How PCB Levels Are Measured
PCB exposure is assessed through blood tests that measure the concentration of individual congeners in blood serum. Because PCBs dissolve in fat, results are typically reported as nanograms per gram of blood lipids. In the general U.S. population, the median total concentration of 40 commonly measured congeners is about 154 nanograms per gram of lipid. People with occupational exposure or heavy dietary exposure from contaminated fish can have levels several times higher.
For drinking water, the EPA sets a maximum contaminant level of 0.001 milligrams per liter, equivalent to 1 part per billion. That extremely low threshold reflects how toxic PCBs are at sustained low-dose exposure.
Global Efforts to Eliminate PCBs
The Stockholm Convention on Persistent Organic Pollutants, an international treaty, targets PCBs for complete elimination.
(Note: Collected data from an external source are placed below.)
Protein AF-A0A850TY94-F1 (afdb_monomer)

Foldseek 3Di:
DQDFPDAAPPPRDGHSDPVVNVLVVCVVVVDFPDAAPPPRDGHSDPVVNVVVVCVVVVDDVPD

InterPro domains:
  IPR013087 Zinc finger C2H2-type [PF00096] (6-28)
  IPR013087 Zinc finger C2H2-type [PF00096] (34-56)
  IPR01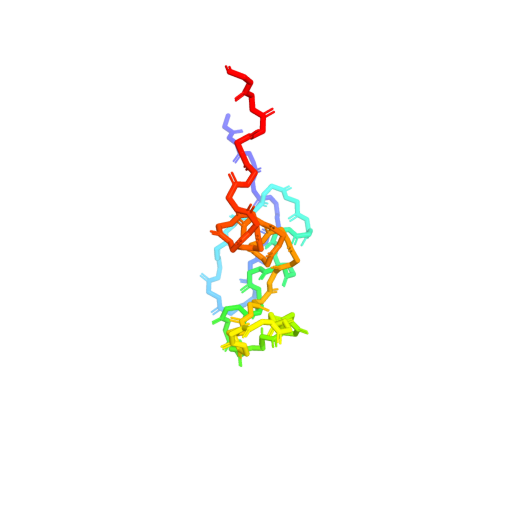3087 Zinc finger C2H2-type [PS00028] (8-28)
  IPR013087 Zinc finger C2H2-type [PS00028] (36-56)
  IPR013087 Zinc finger C2H2-type [PS50157] (6-33)
  IPR013087 Zinc finger C2H2-type [PS50157] (34-61)
  IPR013087 Zinc finger C2H2-type [SM00355] (6-28)
  IPR013087 Zinc finger C2H2-type [SM00355] (34-56)
  IPR036236 Zinc finger C2H2 superfamily [SSF57667] (3-62)

Secondary structure (DSSP, 8-state):
-----EE-TTT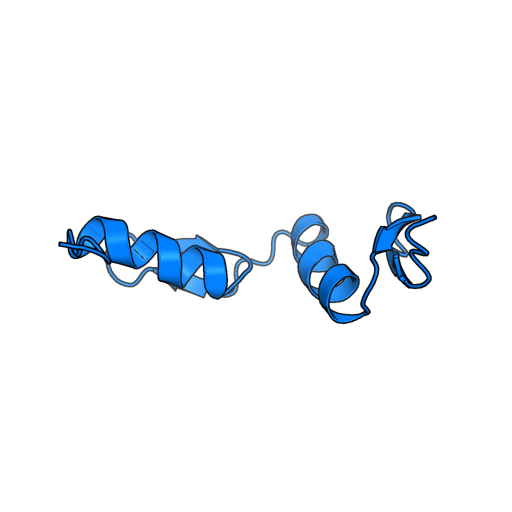--EESSHHHHHHHHHHHH----EE-TTT--EESSHHHHHHHHHHHH---S--

Mean predicted aligned error: 6.59 Å

Nearest PDB structures (foldseek):
  2i13-assembly1_A  TM=9.297E-01  e=6.545E-07  Mus musculus
  6ml2-assembly1_A  TM=9.432E-01  e=9.912E-06  Mus musculus
  8e3e-assembly3_F  TM=8.604E-01  e=6.453E-06  Homo sapiens
  6ml6-assembly1_A  TM=9.319E-01  e=1.635E-05  Mus musculus
  8sst-assembly1_A  TM=8.855E-01  e=3.112E-05  Homo sapiens

Organism: Grus americana (NCBI:txid9117)

Radius of gyration: 15.11 Å; Cα contacts (8 Å, |Δi|>4): 66; chains: 1; bounding box: 34×26×38 Å

pLDDT: mean 87.47, std 9.16, range [50.09, 95.44]

Structure (mmCIF, N/CA/C/O backbone):
data_AF-A0A850TY94-F1
#
_entry.id   AF-A0A850TY94-F1
#
loop_
_atom_site.group_PDB
_atom_site.id
_atom_site.type_symbol
_atom_site.label_atom_id
_atom_site.label_alt_id
_atom_site.label_comp_id
_atom_site.label_asym_id
_atom_site.label_entity_id
_atom_site.label_seq_id
_atom_site.pdbx_PDB_ins_code
_atom_site.Cartn_x
_atom_site.Cartn_y
_atom_site.Cartn_z
_atom_site.occupancy
_atom_site.B_iso_or_equiv
_atom_site.auth_seq_id
_atom_site.auth_comp_id
_atom_site.auth_asym_id
_atom_site.auth_atom_id
_atom_site.pdbx_PDB_model_num
ATOM 1 N N . GLN A 1 1 ? 20.933 11.135 -12.751 1.00 50.09 1 GLN A N 1
ATOM 2 C CA . GLN A 1 1 ? 19.753 10.458 -13.334 1.00 50.09 1 GLN A CA 1
ATOM 3 C C . GLN A 1 1 ? 19.307 9.385 -12.353 1.00 50.09 1 GLN A C 1
ATOM 5 O O . GLN A 1 1 ? 20.157 8.668 -11.848 1.00 50.09 1 GLN A O 1
ATOM 10 N N . THR A 1 2 ? 18.029 9.310 -11.982 1.00 70.44 2 THR A N 1
ATOM 11 C CA . THR A 1 2 ? 17.572 8.252 -11.067 1.00 70.44 2 THR A CA 1
ATOM 12 C C . THR A 1 2 ? 17.475 6.952 -11.854 1.00 70.44 2 THR A C 1
ATOM 14 O O . THR A 1 2 ? 16.475 6.721 -12.534 1.00 70.44 2 THR A O 1
ATOM 17 N N . GLU A 1 3 ? 18.522 6.131 -11.804 1.00 85.31 3 GLU A N 1
ATOM 18 C CA . GLU A 1 3 ? 18.493 4.823 -12.447 1.00 85.31 3 GLU A CA 1
ATOM 19 C C . GLU A 1 3 ? 17.361 3.976 -11.859 1.00 85.31 3 GLU A C 1
ATOM 21 O O . GLU A 1 3 ? 17.130 3.921 -10.645 1.00 85.31 3 GLU A O 1
ATOM 26 N N . LYS A 1 4 ? 16.602 3.350 -12.756 1.00 90.69 4 LYS A N 1
ATOM 27 C CA . LYS A 1 4 ? 15.468 2.482 -12.436 1.00 90.69 4 LYS A CA 1
ATOM 28 C C . LYS A 1 4 ? 15.732 1.109 -13.054 1.00 90.69 4 LYS A C 1
ATOM 30 O O . LYS A 1 4 ? 15.108 0.778 -14.065 1.00 90.69 4 LYS A O 1
ATOM 35 N N . PRO A 1 5 ? 16.684 0.342 -12.491 1.00 92.06 5 PRO A N 1
ATOM 36 C CA . PRO A 1 5 ? 17.133 -0.913 -13.087 1.00 92.06 5 PRO A CA 1
ATOM 37 C C . PRO A 1 5 ? 16.036 -1.985 -13.077 1.00 92.06 5 PRO A C 1
ATOM 39 O O . PRO A 1 5 ? 16.032 -2.876 -13.921 1.00 92.06 5 PRO A O 1
ATOM 42 N N . HIS A 1 6 ? 15.062 -1.886 -12.169 1.00 94.50 6 HIS A N 1
ATOM 43 C CA . HIS A 1 6 ? 14.011 -2.887 -12.034 1.00 94.50 6 HIS A CA 1
ATOM 44 C C . HIS A 1 6 ? 12.746 -2.448 -12.765 1.00 94.50 6 HIS A C 1
ATOM 46 O O . HIS A 1 6 ? 12.094 -1.479 -12.372 1.00 94.50 6 HIS A O 1
ATOM 52 N N . LYS A 1 7 ? 12.377 -3.168 -13.824 1.00 95.44 7 LYS A N 1
ATOM 53 C CA . LYS A 1 7 ? 11.200 -2.864 -14.644 1.00 95.44 7 LYS A CA 1
ATOM 54 C C . LYS A 1 7 ? 10.081 -3.866 -14.393 1.00 95.44 7 LYS A C 1
ATOM 56 O O . LYS A 1 7 ? 10.318 -5.048 -14.162 1.00 95.44 7 LYS A O 1
ATOM 61 N N . CYS A 1 8 ? 8.845 -3.387 -14.448 1.00 95.31 8 CYS A N 1
ATOM 62 C CA . CYS A 1 8 ? 7.681 -4.257 -14.445 1.00 95.31 8 CYS A CA 1
ATOM 63 C C . CYS A 1 8 ? 7.608 -5.049 -15.761 1.00 95.31 8 CYS A C 1
ATOM 65 O O . CYS A 1 8 ? 7.567 -4.416 -16.814 1.00 95.31 8 CYS A O 1
ATOM 67 N N . PRO A 1 9 ? 7.482 -6.386 -15.734 1.00 92.62 9 PRO A N 1
ATOM 68 C CA . PRO A 1 9 ? 7.392 -7.183 -16.958 1.00 92.62 9 PRO A CA 1
ATOM 69 C C . PRO A 1 9 ? 6.085 -6.965 -17.738 1.00 92.62 9 PRO A C 1
ATOM 71 O O . PRO A 1 9 ? 6.036 -7.246 -18.926 1.00 92.62 9 PRO A O 1
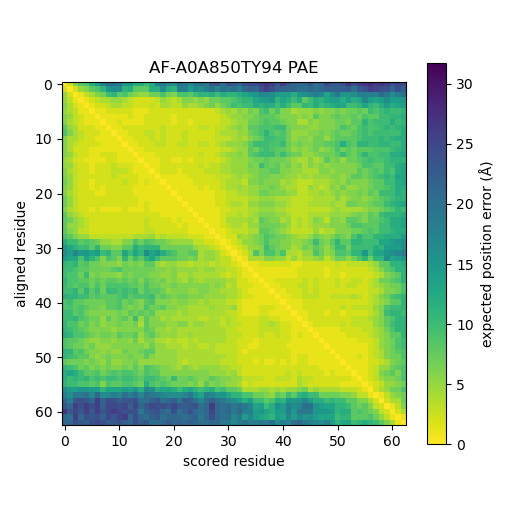ATOM 74 N N . LYS A 1 10 ? 5.020 -6.459 -17.09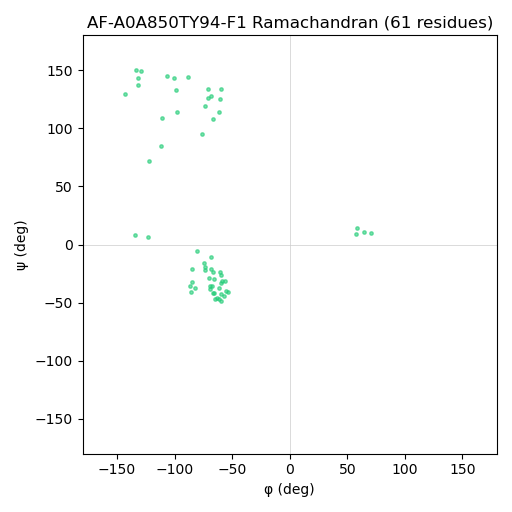3 1.00 92.25 10 LYS A N 1
ATOM 75 C CA . LYS A 1 10 ? 3.713 -6.247 -17.741 1.00 92.25 10 LYS A CA 1
ATOM 76 C C . LYS A 1 10 ? 3.586 -4.897 -18.449 1.00 92.25 10 LYS A C 1
ATOM 78 O O . LYS A 1 10 ? 2.907 -4.808 -19.460 1.00 92.25 10 LYS A O 1
ATOM 83 N N . CYS A 1 11 ? 4.182 -3.837 -17.899 1.00 94.75 11 CYS A N 1
ATOM 84 C CA . CYS A 1 11 ? 3.989 -2.469 -18.401 1.00 94.75 11 CYS A CA 1
ATOM 85 C C . CYS A 1 11 ? 5.285 -1.654 -18.533 1.00 94.75 11 CYS A C 1
ATOM 87 O O . CYS A 1 11 ? 5.234 -0.446 -18.743 1.00 94.75 11 CYS A O 1
ATOM 89 N N . ASN A 1 12 ? 6.453 -2.284 -18.360 1.00 93.50 12 ASN A N 1
ATOM 90 C CA . ASN A 1 12 ? 7.787 -1.674 -18.450 1.00 93.50 12 ASN A CA 1
ATOM 91 C C . ASN A 1 12 ? 8.065 -0.493 -17.504 1.00 93.50 12 ASN A C 1
ATOM 93 O O . ASN A 1 12 ? 9.123 0.136 -17.585 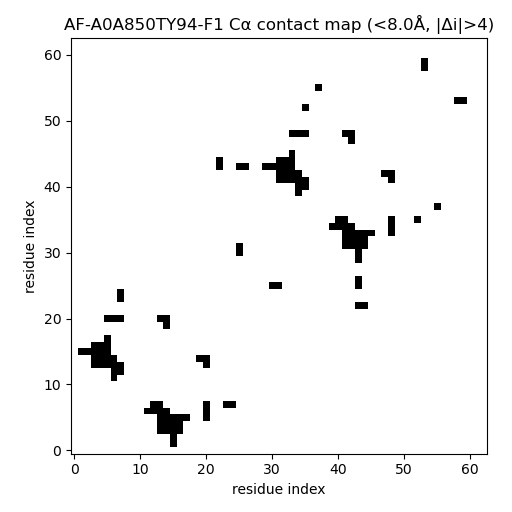1.00 93.50 12 ASN A O 1
ATOM 97 N N . LYS A 1 13 ? 7.172 -0.214 -16.548 1.00 94.62 13 LYS A N 1
ATOM 98 C CA . LYS A 1 13 ? 7.381 0.829 -15.543 1.00 94.62 13 LYS A CA 1
ATOM 99 C C . LYS A 1 13 ? 8.622 0.524 -14.701 1.00 94.62 13 LYS A C 1
ATOM 101 O O . LYS A 1 13 ? 8.730 -0.556 -14.124 1.00 94.62 13 LYS A O 1
ATOM 106 N N . GLY A 1 14 ? 9.545 1.483 -14.639 1.00 95.31 14 GLY A N 1
ATOM 107 C CA . GLY A 1 14 ? 10.809 1.360 -13.913 1.00 95.31 14 GLY A CA 1
ATOM 108 C C . GLY A 1 14 ? 10.713 1.780 -12.445 1.00 95.31 14 GLY A C 1
ATOM 109 O O . GLY A 1 14 ? 10.045 2.759 -12.098 1.00 95.31 14 GLY A O 1
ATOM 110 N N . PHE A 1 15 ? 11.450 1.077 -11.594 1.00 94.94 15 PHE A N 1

PCBs are the only pollutant under the Convention with two binding deadlines: all PCB-containing equipment was to be removed from use by 2025, and all associated waste must be managed in an environmentally sound manner by 2028. Progress has been uneven, as vast quantities of PCB-containing equipment remain in use in developing countries, and contaminated sites around the world continue to leach these chemicals into soil and water.
Products containing PCBs, particularly old electrical equipment and building materials, are still widely present and commonly discarded or incinerated as waste. Each improper disposal creates another source of environmental contamination, extending the legacy of a chemical that was first sold nearly a century ago.